→ **TASK OBJECTIVE**: Only one stretch of the data below is wanted: the lines starting at the one with "ATOM 13 O O" and ending at the one with "ATOM 42 C C", both included, given again exactly.

*** EXCERPTED DATA Section Begins ***

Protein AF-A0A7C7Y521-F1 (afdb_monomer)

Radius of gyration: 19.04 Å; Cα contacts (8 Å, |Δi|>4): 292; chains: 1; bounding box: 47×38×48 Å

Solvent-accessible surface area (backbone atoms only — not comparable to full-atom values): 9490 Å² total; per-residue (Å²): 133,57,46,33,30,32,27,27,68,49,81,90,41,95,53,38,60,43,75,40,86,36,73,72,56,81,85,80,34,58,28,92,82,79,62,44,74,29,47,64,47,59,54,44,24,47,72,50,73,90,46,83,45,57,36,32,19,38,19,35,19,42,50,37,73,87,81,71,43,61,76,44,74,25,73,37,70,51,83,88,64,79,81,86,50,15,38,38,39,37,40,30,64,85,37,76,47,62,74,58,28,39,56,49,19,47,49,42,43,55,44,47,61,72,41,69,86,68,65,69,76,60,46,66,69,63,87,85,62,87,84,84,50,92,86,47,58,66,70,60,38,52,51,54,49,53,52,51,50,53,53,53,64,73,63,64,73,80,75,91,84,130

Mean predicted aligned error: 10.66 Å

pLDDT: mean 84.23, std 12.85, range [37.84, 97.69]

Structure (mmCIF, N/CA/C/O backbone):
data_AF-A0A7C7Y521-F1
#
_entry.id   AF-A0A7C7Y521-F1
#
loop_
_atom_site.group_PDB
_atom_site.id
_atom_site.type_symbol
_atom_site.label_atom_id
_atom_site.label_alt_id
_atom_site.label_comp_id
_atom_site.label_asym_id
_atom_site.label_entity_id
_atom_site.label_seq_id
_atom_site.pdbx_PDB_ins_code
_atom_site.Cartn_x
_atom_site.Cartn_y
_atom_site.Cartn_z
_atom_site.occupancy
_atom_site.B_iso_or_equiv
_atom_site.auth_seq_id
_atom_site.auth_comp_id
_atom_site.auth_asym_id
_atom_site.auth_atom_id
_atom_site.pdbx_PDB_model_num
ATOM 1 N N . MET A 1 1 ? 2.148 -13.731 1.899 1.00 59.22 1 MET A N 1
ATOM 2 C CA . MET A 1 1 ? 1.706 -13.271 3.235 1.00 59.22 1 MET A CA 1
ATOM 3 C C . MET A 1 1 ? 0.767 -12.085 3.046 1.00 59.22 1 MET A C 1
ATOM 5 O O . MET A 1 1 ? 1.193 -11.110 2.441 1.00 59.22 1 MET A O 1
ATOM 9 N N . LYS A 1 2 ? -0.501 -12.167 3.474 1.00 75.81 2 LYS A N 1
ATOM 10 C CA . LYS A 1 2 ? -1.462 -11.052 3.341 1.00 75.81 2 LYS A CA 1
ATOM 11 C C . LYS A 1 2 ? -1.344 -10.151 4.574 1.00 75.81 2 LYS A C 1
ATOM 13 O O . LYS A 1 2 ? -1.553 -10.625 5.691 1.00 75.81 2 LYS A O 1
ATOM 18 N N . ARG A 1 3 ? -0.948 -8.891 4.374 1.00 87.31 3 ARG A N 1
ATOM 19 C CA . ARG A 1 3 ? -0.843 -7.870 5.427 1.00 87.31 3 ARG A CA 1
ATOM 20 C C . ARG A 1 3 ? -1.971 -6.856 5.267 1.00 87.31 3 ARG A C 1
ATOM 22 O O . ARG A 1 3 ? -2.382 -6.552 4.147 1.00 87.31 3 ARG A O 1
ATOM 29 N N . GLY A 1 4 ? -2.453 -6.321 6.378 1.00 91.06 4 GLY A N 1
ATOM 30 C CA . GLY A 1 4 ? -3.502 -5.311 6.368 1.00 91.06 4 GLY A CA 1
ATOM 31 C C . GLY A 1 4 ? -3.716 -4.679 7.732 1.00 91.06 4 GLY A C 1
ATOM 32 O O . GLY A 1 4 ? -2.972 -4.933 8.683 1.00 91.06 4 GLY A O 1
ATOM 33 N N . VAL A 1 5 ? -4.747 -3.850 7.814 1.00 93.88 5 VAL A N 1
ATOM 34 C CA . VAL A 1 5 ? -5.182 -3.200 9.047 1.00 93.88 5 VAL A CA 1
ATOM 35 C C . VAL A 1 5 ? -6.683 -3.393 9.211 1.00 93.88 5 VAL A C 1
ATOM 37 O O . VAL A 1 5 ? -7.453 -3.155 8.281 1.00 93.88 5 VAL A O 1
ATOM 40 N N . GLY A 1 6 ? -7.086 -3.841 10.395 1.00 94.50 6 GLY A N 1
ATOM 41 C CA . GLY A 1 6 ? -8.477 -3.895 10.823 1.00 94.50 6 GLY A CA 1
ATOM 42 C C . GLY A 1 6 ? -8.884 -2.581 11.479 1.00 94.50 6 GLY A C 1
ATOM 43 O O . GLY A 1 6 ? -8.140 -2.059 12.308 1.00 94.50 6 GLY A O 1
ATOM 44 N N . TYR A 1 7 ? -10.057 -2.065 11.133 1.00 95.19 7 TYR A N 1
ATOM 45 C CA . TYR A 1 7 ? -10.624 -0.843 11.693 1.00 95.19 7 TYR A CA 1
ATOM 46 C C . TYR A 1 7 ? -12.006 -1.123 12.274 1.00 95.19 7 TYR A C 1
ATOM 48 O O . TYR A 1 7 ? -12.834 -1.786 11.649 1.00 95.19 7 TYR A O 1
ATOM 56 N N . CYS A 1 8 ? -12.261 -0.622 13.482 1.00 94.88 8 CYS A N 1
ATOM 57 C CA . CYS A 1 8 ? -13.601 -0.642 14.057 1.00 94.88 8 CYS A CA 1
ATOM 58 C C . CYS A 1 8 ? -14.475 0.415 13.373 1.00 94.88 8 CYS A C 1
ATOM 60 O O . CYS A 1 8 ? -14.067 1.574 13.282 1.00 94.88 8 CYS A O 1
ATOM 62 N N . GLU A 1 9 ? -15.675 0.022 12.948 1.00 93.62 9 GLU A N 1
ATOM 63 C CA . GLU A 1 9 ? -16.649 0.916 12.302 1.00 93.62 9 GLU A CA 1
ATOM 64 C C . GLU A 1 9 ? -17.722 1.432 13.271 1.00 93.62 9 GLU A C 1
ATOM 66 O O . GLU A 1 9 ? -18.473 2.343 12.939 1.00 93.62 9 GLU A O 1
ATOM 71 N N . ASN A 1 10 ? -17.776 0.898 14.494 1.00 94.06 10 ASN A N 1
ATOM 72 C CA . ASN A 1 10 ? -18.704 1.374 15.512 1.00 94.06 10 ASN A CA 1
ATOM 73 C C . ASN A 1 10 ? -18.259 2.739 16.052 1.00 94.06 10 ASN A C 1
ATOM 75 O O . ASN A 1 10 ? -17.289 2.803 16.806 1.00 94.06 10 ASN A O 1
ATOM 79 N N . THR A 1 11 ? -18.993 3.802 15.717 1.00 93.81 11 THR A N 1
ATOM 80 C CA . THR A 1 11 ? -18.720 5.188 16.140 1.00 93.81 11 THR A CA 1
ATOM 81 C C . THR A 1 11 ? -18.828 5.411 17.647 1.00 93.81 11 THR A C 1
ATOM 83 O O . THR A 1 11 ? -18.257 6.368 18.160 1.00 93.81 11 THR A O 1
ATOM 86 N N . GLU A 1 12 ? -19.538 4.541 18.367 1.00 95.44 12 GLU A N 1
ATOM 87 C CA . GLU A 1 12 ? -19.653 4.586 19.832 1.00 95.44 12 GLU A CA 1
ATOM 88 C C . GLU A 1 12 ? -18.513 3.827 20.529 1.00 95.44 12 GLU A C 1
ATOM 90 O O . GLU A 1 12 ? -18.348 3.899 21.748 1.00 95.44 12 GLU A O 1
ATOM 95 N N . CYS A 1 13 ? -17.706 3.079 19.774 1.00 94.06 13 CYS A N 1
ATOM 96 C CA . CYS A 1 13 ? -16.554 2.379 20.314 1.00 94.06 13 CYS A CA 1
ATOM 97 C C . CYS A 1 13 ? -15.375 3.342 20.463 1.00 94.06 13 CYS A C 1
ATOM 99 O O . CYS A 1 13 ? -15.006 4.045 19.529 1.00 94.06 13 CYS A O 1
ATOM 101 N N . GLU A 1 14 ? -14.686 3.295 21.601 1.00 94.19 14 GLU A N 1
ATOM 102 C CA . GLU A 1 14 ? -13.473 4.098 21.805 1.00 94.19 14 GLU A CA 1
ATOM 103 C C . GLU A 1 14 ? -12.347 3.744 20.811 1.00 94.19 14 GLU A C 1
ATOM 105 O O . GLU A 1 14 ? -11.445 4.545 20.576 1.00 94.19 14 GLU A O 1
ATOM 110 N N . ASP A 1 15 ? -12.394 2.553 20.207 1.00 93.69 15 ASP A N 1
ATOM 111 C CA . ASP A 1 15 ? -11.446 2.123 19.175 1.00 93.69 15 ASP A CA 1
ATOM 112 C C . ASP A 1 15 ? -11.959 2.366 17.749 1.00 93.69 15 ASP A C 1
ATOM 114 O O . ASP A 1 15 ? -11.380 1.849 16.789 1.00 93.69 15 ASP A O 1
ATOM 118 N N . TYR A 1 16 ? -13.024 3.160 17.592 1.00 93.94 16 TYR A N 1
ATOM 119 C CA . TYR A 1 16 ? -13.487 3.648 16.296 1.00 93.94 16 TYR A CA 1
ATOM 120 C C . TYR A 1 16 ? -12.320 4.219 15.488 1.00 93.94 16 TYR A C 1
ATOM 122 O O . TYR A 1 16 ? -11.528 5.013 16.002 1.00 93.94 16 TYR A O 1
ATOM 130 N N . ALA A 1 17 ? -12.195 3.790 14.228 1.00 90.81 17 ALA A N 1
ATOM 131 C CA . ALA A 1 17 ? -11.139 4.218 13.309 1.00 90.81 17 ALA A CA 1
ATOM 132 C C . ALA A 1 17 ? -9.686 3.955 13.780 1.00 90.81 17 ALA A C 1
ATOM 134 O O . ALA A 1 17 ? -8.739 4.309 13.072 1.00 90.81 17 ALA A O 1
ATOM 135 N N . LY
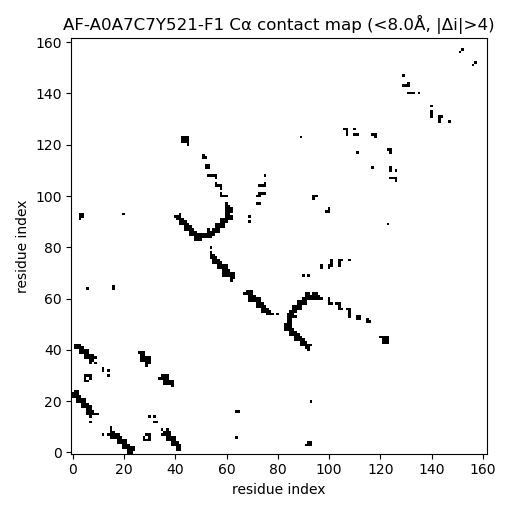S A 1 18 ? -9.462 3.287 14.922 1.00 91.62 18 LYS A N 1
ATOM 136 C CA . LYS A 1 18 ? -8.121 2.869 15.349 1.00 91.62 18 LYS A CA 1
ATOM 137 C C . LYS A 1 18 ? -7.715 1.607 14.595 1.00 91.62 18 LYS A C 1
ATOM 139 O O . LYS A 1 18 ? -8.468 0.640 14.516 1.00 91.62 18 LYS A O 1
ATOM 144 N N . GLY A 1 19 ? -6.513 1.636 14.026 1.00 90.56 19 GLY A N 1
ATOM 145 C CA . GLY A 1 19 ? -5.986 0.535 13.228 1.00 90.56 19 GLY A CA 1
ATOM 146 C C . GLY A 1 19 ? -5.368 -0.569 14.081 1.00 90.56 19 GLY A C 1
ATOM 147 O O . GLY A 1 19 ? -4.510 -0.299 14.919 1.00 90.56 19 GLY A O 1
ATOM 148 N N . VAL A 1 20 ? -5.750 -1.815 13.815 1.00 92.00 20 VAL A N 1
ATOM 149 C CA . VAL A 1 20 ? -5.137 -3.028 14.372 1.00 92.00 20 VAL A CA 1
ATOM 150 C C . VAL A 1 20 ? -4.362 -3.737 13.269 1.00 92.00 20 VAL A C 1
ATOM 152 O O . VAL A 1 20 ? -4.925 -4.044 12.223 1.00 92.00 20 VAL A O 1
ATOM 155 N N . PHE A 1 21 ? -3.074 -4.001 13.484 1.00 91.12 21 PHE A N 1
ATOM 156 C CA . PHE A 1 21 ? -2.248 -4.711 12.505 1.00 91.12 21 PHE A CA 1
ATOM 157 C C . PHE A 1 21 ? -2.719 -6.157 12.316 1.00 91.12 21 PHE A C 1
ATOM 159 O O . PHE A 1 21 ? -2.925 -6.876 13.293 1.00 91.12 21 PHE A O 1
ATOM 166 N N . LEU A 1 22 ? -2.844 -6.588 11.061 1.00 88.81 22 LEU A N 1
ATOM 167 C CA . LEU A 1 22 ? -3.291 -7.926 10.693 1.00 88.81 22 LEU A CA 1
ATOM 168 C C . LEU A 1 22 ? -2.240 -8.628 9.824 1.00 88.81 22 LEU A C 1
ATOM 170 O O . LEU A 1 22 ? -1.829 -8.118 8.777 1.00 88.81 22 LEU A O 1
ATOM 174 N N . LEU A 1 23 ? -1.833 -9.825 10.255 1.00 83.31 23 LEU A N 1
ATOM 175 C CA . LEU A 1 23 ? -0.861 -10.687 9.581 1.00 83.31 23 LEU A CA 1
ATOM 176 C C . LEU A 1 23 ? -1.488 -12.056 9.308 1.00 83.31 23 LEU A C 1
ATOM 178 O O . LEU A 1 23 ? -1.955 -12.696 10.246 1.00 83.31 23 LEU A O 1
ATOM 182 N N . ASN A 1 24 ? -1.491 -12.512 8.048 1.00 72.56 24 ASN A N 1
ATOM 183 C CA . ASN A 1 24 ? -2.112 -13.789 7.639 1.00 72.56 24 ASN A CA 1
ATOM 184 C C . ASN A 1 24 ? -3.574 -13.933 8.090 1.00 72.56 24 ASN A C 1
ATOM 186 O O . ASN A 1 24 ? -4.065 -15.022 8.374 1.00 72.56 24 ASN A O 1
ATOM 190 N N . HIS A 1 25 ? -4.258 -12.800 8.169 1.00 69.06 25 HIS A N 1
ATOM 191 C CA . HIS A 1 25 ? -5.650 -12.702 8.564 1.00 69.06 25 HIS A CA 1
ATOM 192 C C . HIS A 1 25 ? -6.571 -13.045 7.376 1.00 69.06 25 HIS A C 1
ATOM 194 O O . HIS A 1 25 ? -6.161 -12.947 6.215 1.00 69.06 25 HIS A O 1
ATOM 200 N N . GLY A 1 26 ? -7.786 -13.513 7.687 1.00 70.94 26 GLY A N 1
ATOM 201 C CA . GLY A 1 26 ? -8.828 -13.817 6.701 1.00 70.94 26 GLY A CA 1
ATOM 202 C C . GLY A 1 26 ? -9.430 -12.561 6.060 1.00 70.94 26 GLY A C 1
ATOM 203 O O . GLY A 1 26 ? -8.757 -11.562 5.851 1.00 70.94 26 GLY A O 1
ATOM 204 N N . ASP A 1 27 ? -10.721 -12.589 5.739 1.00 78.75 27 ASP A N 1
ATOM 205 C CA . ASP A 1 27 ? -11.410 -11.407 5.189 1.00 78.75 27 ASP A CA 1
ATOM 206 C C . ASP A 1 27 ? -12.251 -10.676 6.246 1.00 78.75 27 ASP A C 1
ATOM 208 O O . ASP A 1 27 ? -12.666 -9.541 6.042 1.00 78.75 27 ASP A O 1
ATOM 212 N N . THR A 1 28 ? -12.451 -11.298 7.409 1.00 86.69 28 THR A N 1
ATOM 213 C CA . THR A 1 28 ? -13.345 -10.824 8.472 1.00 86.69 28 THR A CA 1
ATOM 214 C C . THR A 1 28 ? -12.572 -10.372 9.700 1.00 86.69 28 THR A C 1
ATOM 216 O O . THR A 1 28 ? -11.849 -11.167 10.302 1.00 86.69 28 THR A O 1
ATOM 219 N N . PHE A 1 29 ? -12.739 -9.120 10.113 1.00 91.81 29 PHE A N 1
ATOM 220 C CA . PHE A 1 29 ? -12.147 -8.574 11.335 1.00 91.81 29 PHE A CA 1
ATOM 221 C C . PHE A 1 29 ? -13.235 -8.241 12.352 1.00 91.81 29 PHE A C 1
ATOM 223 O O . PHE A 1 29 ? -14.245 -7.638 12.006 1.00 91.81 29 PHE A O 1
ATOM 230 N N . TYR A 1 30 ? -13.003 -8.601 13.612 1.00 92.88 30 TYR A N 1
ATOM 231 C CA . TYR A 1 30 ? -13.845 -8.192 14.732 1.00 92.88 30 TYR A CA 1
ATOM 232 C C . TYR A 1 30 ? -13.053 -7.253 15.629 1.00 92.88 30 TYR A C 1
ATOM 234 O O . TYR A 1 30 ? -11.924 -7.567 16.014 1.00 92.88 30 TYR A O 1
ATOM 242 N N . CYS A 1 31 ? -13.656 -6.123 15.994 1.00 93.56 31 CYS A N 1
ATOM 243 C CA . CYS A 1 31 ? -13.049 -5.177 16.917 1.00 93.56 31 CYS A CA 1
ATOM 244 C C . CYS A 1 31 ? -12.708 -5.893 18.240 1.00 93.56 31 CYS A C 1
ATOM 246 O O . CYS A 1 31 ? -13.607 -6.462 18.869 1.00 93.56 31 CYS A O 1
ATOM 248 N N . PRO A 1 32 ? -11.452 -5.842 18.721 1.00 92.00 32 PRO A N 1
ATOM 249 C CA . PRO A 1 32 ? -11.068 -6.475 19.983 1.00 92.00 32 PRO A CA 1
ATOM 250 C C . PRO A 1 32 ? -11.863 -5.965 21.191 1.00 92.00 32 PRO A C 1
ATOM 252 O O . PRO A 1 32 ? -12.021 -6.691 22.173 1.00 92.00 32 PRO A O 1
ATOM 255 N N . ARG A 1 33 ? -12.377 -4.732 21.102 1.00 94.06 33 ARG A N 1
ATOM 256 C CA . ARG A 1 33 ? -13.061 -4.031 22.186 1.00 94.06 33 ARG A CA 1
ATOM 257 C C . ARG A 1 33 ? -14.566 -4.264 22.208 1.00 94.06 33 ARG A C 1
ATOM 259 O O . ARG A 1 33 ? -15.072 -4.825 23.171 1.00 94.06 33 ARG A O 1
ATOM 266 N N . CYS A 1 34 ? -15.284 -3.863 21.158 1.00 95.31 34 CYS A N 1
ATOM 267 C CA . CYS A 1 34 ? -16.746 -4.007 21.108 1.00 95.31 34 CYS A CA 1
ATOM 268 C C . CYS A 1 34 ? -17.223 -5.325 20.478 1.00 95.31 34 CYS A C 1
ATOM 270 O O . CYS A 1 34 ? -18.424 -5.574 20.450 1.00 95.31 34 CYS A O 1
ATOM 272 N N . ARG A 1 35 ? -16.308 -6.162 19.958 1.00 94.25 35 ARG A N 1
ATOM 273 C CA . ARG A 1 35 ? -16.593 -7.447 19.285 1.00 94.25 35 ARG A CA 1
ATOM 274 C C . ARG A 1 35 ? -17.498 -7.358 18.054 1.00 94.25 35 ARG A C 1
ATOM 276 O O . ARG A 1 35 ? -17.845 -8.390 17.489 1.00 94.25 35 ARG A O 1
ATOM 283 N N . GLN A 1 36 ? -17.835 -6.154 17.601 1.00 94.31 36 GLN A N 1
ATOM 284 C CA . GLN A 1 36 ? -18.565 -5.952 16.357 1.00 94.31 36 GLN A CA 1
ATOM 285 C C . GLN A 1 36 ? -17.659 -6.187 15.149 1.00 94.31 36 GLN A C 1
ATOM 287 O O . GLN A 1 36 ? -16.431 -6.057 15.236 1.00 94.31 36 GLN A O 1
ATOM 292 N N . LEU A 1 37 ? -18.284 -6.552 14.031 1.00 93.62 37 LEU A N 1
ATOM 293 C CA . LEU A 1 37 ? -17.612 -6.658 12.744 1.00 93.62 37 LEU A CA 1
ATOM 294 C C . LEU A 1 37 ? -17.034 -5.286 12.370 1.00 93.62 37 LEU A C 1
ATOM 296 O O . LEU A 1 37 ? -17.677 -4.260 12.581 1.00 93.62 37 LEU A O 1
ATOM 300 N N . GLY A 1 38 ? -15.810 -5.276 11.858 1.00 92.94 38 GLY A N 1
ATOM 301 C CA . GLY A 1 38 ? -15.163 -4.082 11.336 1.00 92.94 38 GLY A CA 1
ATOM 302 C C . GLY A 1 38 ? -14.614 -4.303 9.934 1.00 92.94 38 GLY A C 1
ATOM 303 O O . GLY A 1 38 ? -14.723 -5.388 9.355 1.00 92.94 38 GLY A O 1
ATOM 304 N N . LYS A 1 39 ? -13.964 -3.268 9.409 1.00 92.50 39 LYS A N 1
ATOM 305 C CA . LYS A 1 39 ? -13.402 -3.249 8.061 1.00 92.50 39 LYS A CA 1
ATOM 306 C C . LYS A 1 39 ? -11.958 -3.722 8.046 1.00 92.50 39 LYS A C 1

*** EXCERPTED DATA Section Ends ***

→ **WRITTEN SOLUTION**:
ATOM 13 O O . LYS A 1 2 ? -1.553 -10.625 5.691 1.00 75.81 2 LYS A O 1
ATOM 18 N N . ARG A 1 3 ? -0.948 -8.891 4.374 1.00 87.31 3 ARG A N 1
ATOM 19 C CA . ARG A 1 3 ? -0.843 -7.870 5.427 1.00 87.31 3 ARG A CA 1
ATOM 20 C C . ARG A 1 3 ? -1.971 -6.856 5.267 1.00 87.31 3 ARG A C 1
ATOM 22 O O . ARG A 1 3 ? -2.382 -6.552 4.147 1.00 87.31 3 ARG A O 1
ATOM 29 N N . GLY A 1 4 ? -2.453 -6.321 6.378 1.00 91.06 4 GLY A N 1
ATOM 30 C CA . GLY A 1 4 ? -3.502 -5.311 6.368 1.00 91.06 4 GLY A CA 1
ATOM 31 C C . GLY A 1 4 ? -3.716 -4.679 7.732 1.00 91.06 4 GLY A C 1
ATOM 32 O O . GLY A 1 4 ? -2.972 -4.933 8.683 1.00 91.06 4 GLY A O 1
ATOM 33 N N . VAL A 1 5 ? -4.747 -3.850 7.814 1.00 93.88 5 VAL A N 1
ATOM 34 C CA . VAL A 1 5 ? -5.182 -3.200 9.047 1.00 93.88 5 VAL A CA 1
ATOM 35 C C . VAL A 1 5 ? -6.683 -3.393 9.211 1.00 93.88 5 VAL A C 1
ATOM 37 O O . VAL A 1 5 ? -7.453 -3.155 8.281 1.00 93.88 5 VAL A O 1
ATOM 40 N N . GLY A 1 6 ? -7.086 -3.841 10.395 1.00 94.50 6 GLY A N 1
ATOM 41 C CA . GLY A 1 6 ? -8.477 -3.895 10.823 1.00 94.50 6 GLY A CA 1
ATOM 42 C C . GLY A 1 6 ? -8.884 -2.581 11.479 1.00 94.50 6 GLY A C 1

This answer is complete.